What the DRMAA runner didn't do was data staging as the PBS runner does.  So I 
started working on some code for that.

I'm looking at giving up on the data staging by moving the Galaxy instance to 
the cluster.

Sorry I didn't help.  I would be interested in comments from Galaxy developers 
about whether the PBS runner will be supported in the future and, hence, 
whether Torque 4.x will be supported.  I'm also interested whether the DRMAA 
runner will support data staging or whether Galaxy instances really need to 
share file systems with a cluster.

Regards.

Steve McMahon
Solutions architect  senior systems administrator
ASC Cluster Services
Information Management  Technology (IMT)
CSIRO
Phone: +61-2-62142968  |  Mobile:  +61-4-00779318
steve.mcma...@csiro.aumailto:steve.mcma...@csiro.au |  
www.csiro.auhttp://www.csiro.au/
PO Box 225, DICKSON  ACT  2602
1 Wilf Crane Crescent, Yarralumla  ACT  2600

From: galaxy-dev-boun...@lists.bx.psu.edu 
[mailto:galaxy-dev-boun...@lists.bx.psu.edu] On Behalf Of Ganote, Carrie L
Sent: Friday, 5 April 2013 4:52 AM
To: galaxy-...@bx.psu.edu
Subject: [galaxy-dev] PBS_Python Unable to submit jobs

Hi Galaxy dev,

My setup is a bit non-standard, but I'm getting the following error:
galaxy.jobs.runners.pbs WARNING 2013-04-04 13:24:00,590 (75) pbs_submit failed 
(try 1/5), PBS error 15044: Resources temporarily unavailable

Here is my setup:
Torque3 is installed in /usr/local/bin and I can use it to connect with 
(Default) server1.
Torque4 is installed in /N/soft/ and I can use it to connect to server2.

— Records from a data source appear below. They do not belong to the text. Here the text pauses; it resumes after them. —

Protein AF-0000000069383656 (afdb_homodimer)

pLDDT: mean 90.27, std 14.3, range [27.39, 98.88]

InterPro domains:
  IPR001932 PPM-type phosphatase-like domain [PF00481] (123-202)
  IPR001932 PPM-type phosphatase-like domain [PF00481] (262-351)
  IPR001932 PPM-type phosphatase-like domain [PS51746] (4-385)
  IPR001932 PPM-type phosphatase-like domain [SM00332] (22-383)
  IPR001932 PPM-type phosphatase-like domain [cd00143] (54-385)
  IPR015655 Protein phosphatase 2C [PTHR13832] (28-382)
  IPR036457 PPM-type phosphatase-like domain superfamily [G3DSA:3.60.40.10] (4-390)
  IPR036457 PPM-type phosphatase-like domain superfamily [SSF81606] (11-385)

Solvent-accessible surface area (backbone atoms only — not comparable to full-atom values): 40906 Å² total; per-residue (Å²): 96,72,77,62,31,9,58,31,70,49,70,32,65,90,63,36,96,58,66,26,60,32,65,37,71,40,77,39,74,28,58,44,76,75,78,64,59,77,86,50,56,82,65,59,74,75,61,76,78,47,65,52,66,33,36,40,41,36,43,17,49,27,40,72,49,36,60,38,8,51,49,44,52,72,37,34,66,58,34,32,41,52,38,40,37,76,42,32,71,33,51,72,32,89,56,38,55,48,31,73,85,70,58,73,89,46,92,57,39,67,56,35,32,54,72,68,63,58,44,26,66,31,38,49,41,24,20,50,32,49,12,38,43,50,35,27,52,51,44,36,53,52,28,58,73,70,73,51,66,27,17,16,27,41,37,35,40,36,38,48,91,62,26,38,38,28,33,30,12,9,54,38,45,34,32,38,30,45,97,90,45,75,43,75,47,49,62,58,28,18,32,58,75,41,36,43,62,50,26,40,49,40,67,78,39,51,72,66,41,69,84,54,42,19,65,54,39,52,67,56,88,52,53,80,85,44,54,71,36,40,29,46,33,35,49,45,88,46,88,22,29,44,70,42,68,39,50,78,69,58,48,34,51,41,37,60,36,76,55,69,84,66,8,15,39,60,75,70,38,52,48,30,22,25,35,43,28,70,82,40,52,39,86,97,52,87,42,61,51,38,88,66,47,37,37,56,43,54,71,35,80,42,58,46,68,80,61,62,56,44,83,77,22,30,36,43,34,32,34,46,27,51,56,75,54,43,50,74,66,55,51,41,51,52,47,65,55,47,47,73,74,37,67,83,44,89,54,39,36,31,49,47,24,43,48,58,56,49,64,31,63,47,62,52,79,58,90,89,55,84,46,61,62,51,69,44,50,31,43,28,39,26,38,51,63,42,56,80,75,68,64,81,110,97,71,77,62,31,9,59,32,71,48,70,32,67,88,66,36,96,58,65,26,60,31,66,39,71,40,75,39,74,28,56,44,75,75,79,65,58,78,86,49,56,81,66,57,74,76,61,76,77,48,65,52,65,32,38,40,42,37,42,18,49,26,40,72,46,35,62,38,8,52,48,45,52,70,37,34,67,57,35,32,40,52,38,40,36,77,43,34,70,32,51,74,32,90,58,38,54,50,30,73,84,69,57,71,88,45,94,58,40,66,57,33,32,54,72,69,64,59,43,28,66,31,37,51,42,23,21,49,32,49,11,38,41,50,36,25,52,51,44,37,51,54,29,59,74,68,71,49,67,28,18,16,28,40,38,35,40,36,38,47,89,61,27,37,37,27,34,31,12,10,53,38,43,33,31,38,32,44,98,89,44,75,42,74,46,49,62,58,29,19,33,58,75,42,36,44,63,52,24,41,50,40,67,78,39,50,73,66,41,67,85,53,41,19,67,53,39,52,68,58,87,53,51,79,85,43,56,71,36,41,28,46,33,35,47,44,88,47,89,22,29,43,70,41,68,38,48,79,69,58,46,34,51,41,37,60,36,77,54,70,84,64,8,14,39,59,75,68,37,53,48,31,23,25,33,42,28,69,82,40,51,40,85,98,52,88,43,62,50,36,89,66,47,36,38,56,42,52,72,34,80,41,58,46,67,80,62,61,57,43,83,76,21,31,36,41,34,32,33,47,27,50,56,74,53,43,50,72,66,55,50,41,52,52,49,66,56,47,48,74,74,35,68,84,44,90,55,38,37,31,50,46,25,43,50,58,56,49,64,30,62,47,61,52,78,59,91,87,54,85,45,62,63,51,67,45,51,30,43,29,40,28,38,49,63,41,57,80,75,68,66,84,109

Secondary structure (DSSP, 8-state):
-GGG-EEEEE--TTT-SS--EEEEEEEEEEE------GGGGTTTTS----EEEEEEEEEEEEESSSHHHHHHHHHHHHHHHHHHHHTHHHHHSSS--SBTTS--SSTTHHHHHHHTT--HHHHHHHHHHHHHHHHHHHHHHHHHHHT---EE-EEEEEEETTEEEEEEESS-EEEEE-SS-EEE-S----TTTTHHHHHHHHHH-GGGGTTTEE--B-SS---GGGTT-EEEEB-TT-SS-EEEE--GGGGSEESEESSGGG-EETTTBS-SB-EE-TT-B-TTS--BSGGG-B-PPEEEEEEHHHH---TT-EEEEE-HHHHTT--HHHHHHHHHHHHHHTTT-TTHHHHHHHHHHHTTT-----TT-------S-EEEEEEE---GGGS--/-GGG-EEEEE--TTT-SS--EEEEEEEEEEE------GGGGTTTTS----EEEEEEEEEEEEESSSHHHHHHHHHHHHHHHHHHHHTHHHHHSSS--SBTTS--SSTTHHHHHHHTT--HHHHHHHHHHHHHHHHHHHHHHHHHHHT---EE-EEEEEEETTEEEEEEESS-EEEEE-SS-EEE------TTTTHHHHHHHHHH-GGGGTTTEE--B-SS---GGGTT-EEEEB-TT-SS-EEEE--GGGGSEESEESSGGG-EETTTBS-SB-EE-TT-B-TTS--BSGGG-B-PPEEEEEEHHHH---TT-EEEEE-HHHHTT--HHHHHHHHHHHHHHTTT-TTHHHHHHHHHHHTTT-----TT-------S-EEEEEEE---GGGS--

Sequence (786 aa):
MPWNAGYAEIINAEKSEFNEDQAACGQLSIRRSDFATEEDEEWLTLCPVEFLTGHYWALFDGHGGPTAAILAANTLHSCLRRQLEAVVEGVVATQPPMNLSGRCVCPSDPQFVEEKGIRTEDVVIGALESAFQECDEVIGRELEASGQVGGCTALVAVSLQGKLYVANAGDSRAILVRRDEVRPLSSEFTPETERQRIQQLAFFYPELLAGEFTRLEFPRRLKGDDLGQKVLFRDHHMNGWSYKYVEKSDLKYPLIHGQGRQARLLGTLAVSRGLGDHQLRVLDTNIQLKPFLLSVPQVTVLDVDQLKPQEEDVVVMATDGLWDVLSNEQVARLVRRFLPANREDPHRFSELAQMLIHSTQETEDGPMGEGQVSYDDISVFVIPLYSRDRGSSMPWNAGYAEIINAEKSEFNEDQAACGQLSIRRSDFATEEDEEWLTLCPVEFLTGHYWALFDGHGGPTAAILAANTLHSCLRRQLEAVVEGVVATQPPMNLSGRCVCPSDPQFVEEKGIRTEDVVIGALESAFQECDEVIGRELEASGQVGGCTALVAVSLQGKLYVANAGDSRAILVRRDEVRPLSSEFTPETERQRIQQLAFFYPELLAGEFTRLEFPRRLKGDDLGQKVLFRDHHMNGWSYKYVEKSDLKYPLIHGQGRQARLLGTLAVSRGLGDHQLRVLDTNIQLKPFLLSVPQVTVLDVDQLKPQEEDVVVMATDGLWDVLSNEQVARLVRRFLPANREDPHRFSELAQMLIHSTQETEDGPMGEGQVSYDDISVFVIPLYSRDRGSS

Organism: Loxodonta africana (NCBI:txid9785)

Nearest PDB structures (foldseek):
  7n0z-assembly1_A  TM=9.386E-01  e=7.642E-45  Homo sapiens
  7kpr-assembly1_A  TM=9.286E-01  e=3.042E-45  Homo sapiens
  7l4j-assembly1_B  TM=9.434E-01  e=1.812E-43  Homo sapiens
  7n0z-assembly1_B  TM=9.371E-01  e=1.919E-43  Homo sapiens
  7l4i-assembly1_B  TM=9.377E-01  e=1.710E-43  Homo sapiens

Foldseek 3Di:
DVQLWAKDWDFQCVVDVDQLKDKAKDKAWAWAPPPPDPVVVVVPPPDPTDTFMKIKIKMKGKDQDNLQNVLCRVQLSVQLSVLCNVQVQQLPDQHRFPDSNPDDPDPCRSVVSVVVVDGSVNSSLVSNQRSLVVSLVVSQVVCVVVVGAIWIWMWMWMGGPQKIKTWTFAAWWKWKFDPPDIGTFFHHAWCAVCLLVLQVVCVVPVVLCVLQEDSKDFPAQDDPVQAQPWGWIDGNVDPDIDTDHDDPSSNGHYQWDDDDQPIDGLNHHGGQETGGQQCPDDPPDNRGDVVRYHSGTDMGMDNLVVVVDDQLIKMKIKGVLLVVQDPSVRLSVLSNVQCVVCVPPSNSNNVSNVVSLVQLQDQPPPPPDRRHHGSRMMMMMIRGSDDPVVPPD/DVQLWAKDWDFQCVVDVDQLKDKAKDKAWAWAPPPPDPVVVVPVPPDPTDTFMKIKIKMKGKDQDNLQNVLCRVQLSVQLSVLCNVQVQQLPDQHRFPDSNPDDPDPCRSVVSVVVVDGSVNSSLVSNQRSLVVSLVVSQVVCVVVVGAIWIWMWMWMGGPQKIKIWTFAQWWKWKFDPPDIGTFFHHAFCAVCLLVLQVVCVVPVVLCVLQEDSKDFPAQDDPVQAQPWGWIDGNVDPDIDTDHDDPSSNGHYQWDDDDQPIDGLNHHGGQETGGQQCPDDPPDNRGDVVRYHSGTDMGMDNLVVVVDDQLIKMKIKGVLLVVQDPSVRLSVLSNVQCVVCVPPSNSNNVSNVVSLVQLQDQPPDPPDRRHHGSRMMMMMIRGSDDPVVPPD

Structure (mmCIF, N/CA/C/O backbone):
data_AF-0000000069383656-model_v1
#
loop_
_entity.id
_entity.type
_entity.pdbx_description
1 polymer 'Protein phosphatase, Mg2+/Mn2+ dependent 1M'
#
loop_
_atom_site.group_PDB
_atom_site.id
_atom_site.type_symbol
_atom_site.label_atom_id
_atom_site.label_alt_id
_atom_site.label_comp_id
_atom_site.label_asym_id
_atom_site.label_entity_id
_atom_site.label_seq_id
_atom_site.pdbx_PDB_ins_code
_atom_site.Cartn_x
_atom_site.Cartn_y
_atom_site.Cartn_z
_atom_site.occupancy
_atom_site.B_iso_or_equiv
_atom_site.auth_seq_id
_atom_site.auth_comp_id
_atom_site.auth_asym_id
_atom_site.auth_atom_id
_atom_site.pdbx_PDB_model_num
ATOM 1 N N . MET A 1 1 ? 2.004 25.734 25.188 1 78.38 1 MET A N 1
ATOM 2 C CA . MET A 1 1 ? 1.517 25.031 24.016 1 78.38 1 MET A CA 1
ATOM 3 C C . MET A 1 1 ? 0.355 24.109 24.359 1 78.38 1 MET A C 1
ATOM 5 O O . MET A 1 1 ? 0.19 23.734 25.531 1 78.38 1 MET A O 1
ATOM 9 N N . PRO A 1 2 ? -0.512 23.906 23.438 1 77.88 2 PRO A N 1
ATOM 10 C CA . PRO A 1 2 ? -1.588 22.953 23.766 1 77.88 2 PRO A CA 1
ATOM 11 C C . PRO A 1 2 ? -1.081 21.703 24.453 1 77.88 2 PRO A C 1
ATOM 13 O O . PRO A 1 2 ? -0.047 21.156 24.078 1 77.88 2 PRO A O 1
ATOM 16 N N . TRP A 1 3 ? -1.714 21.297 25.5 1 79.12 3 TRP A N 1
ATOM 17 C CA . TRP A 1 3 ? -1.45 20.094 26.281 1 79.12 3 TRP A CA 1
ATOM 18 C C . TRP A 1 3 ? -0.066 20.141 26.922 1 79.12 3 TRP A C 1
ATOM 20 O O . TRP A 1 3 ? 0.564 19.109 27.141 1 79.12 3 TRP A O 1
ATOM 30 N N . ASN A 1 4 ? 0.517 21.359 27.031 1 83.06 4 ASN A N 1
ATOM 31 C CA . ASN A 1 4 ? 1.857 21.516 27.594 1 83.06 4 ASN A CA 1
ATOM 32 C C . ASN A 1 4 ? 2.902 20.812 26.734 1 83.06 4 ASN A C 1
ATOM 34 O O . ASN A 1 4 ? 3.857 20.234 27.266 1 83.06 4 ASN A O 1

I'm running trq_authd so torque4 should work.
I can submit jobs to both servers from the command line. For server2, I specify 
the path to qsub and the servername (-q batch@server2).

In Galaxy, I used torquelib_dir=/N/soft to scramble pbs_python.
My path is pointing at /N/soft first so 'which qsub' returns torque4.
If I just use pbs:///, it will submit a job to server1 (shouldn't work, because 
/N/soft/qsub doesn't work from the commandline, since the default server1 is 
running torque3).
If I use pbs://-l vmem=100mb,walltime=00:30:00/, it won't work (the server 
string in pbs.py becomes -l vmem=100mb,walltime=00:30:00 intsead of server1)
If I use pbs://server2/, I get the Resources temp unavail error above. The 
server string is server2, and I put the following in pbs.py:
whichq = os.popen(which qsub).read()
stats = os.popen(qstat @server2).read()
These return the correct values for server2 using the correct torque version4.

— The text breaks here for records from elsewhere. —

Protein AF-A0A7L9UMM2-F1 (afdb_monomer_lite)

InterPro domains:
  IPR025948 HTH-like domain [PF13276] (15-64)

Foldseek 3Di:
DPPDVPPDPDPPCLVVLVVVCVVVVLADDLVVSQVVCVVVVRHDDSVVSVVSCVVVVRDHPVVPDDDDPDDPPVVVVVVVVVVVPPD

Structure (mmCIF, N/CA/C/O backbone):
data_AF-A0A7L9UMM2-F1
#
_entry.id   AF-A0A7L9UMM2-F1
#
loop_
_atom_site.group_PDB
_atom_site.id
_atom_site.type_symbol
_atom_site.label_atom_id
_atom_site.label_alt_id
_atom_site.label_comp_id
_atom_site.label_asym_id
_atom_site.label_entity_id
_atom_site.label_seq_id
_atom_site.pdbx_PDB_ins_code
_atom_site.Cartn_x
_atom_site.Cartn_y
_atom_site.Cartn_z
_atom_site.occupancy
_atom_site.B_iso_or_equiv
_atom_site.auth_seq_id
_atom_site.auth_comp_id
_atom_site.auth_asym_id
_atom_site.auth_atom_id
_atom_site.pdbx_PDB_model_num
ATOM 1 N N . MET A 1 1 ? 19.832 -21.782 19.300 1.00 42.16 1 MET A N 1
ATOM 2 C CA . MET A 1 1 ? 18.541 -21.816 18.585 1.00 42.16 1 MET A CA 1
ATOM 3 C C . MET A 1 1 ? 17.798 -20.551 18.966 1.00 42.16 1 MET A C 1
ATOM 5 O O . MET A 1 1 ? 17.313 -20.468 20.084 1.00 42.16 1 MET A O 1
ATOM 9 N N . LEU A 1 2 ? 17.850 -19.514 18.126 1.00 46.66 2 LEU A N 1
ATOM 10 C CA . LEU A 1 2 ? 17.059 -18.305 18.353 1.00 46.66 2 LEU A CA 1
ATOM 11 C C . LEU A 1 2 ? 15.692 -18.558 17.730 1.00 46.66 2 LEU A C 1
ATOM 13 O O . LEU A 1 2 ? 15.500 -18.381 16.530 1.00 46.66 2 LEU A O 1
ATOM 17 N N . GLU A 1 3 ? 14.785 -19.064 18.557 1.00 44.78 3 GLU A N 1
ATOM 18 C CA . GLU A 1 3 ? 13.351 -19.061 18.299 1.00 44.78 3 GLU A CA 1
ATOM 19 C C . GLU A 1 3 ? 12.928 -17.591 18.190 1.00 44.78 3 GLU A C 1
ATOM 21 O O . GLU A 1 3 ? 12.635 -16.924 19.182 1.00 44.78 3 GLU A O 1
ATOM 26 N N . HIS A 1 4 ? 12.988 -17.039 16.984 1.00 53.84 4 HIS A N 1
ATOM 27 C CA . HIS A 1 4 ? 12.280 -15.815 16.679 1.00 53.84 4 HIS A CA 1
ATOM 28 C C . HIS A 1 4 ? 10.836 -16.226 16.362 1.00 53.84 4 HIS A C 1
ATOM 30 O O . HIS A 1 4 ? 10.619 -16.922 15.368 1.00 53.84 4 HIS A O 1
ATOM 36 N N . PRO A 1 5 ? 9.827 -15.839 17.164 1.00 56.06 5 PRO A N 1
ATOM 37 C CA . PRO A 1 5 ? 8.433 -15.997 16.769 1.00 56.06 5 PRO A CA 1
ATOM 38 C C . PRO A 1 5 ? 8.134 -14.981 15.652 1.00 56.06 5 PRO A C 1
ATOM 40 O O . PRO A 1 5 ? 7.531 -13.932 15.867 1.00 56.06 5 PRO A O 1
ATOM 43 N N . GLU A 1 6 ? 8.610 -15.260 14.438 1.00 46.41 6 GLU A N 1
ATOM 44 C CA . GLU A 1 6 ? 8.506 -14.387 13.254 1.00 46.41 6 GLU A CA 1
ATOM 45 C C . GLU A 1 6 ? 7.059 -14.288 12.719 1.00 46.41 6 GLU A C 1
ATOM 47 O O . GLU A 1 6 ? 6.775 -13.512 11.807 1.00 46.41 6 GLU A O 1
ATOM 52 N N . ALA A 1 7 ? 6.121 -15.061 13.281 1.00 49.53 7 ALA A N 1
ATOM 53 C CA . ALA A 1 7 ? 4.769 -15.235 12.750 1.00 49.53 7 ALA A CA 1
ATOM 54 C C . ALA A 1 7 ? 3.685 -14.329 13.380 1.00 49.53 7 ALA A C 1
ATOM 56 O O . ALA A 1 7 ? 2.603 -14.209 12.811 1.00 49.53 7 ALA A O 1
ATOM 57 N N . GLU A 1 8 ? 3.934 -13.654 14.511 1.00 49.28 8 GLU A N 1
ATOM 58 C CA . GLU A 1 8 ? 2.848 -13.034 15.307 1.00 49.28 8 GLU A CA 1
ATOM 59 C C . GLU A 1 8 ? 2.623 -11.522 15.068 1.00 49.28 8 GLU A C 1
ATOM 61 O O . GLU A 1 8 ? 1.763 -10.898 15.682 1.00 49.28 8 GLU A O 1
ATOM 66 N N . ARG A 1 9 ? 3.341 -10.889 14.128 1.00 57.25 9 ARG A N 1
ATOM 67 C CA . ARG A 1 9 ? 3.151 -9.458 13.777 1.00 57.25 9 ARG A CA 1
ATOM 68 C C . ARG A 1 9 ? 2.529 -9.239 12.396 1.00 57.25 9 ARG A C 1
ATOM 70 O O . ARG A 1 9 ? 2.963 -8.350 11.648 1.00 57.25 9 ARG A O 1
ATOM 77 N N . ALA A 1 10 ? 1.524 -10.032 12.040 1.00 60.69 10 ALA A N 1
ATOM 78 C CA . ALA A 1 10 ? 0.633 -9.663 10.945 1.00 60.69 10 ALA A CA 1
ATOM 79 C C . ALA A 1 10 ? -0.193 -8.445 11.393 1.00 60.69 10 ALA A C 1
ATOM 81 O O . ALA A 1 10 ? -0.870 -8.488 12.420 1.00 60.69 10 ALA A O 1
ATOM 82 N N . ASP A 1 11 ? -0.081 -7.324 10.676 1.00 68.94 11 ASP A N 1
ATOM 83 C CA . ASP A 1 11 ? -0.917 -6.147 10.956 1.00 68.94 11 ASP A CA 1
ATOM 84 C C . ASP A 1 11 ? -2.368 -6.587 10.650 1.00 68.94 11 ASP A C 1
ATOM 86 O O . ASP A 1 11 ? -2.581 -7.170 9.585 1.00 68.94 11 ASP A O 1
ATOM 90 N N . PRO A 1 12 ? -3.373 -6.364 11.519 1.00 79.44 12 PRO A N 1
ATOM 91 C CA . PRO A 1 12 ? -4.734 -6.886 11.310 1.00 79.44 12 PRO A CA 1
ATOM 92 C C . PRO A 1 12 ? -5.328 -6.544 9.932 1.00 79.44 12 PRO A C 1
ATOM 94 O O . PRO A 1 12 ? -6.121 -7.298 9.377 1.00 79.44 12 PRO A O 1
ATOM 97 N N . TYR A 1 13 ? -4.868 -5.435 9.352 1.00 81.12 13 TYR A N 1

I'm stumped as to why this is not making the connection. It's probably 
something about the python implementation I'm overlooking.

Thanks for any advice,

Carrie Ganote
___
Please keep all replies on the list by using reply all
in your mail client.  To manage your subscriptions to this
and other Galaxy lists, please use the interface at:
  http://lists.bx.psu.edu/

To search Galaxy mailing lists use the unified search at:
  http://galaxyproject.org/search/mailinglists/

Re: [galaxy-dev] PBS_Python Unable to submit jobs

2013-04-05 Thread Ganote, Carrie L
Hi Steve,

Apologies, I didn't check the Galaxy list before sending you an email.

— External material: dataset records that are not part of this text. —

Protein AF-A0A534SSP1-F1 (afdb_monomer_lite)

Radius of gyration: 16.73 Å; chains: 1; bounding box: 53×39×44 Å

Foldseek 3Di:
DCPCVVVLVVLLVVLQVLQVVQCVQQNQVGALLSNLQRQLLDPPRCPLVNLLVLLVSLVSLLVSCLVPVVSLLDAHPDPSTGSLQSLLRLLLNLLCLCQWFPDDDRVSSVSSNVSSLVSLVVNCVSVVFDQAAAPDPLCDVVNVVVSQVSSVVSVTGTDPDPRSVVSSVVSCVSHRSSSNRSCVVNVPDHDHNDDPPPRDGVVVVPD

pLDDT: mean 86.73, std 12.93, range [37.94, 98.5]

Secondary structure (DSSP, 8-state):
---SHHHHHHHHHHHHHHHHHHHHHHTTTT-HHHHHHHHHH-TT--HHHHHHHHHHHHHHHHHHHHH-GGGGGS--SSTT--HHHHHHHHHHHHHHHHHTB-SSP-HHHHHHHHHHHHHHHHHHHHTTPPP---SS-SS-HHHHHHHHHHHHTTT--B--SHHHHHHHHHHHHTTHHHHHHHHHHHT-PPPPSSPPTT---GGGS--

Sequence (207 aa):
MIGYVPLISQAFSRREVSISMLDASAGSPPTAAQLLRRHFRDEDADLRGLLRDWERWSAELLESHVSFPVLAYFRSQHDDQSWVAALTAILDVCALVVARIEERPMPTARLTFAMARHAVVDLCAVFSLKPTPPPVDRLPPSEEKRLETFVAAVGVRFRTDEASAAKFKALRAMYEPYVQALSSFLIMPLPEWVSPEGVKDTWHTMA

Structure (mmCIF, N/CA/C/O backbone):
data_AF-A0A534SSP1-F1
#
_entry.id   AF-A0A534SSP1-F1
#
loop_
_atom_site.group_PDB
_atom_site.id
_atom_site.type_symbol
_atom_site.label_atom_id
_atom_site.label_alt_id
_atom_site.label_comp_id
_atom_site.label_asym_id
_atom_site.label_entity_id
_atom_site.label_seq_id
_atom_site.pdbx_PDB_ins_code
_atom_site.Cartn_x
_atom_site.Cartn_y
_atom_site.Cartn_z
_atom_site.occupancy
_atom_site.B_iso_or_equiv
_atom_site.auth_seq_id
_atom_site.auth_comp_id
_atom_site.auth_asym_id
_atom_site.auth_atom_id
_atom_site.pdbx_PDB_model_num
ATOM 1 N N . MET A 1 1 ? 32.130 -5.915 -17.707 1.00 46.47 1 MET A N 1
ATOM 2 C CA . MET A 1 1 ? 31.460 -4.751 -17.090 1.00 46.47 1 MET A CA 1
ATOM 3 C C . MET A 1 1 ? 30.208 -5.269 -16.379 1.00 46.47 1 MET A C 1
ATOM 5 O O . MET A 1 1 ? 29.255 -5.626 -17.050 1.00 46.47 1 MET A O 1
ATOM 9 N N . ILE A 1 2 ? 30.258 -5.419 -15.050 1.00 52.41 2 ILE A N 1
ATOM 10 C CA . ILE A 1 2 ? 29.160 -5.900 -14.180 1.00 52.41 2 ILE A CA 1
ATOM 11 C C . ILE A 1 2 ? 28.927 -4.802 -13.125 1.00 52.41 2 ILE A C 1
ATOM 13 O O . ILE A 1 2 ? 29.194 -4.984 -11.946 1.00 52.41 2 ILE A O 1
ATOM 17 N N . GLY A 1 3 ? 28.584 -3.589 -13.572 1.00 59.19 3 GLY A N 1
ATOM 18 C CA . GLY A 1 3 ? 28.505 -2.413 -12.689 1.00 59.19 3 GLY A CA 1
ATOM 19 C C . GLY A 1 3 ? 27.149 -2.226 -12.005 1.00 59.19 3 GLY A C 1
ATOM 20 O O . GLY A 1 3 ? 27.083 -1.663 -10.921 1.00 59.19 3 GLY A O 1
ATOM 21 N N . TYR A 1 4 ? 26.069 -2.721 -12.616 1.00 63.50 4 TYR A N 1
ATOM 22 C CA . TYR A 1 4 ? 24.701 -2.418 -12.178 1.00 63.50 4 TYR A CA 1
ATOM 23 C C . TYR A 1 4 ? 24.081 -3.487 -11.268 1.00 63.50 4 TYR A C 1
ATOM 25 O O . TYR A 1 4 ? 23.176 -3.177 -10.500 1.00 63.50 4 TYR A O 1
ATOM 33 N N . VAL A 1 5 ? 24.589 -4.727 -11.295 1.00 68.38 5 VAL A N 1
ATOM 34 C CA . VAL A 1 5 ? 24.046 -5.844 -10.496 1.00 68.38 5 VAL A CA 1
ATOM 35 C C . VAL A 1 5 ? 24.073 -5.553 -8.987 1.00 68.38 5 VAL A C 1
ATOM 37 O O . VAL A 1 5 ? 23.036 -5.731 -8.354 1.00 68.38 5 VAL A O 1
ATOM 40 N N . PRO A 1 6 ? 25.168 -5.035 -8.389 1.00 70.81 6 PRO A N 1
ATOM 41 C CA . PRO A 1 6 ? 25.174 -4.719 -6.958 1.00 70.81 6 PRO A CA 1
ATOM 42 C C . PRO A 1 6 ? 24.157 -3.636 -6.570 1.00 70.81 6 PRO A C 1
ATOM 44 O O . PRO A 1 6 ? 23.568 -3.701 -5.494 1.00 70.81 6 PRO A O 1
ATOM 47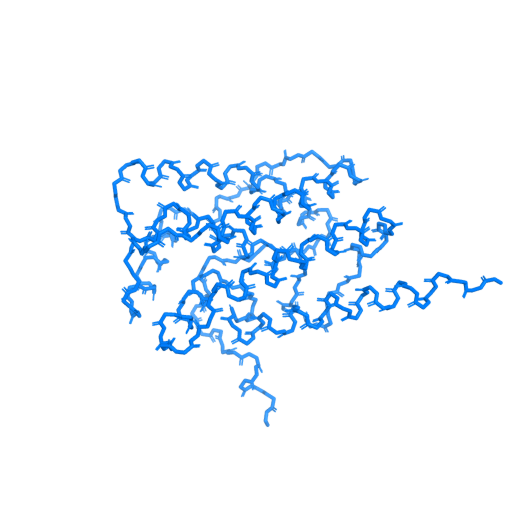 N N . LEU A 1 7 ? 23.928 -2.659 -7.454 1.00 71.25 7 LEU A N 1
ATOM 48 C CA . LEU A 1 7 ? 23.022 -1.535 -7.211 1.00 71.25 7 LEU A CA 1
ATOM 49 C C . LEU A 1 7 ? 21.550 -1.984 -7.246 1.00 71.25 7 LEU A C 1
ATOM 51 O O . LEU A 1 7 ? 20.772 -1.630 -6.361 1.00 71.25 7 LEU A O 1
ATOM 55 N N . ILE A 1 8 ? 21.206 -2.840 -8.215 1.00 73.81 8 ILE A N 1
ATOM 56 C CA . ILE A 1 8 ? 19.893 -3.494 -8.339 1.00 73.81 8 ILE A CA 1
ATOM 57 C C . ILE A 1 8 ? 19.624 -4.387 -7.120 1.00 73.81 8 ILE A C 1
ATOM 59 O O . ILE A 1 8 ? 18.562 -4.278 -6.508 1.00 73.81 8 ILE A O 1
ATOM 63 N N . SER A 1 9 ? 20.596 -5.215 -6.716 1.00 69.12 9 SER A N 1
ATOM 64 C CA . SER A 1 9 ? 20.455 -6.081 -5.538 1.00 69.12 9 SER A CA 1
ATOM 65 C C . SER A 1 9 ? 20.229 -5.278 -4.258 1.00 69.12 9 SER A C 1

I came to mostly the same conclusion. I installed the Torque 4.x client on the 
submit node and I can submit jobs that way through the command line without 
issue.

I can't get pbs_submit to work from pbs_python, however.  Seems like it has to 
be some way in which the swig is translating the C code, or the python library 
is somehow not working with trqauthd over localhost:15005, or some other 
mysterious error.

Drmaa was my first choice, but our server was configured without 
--enable-drmaa, so I haven't been able to submit to it that way either. We've 
previously used pbs before so I thought it was a pretty safe backup plan!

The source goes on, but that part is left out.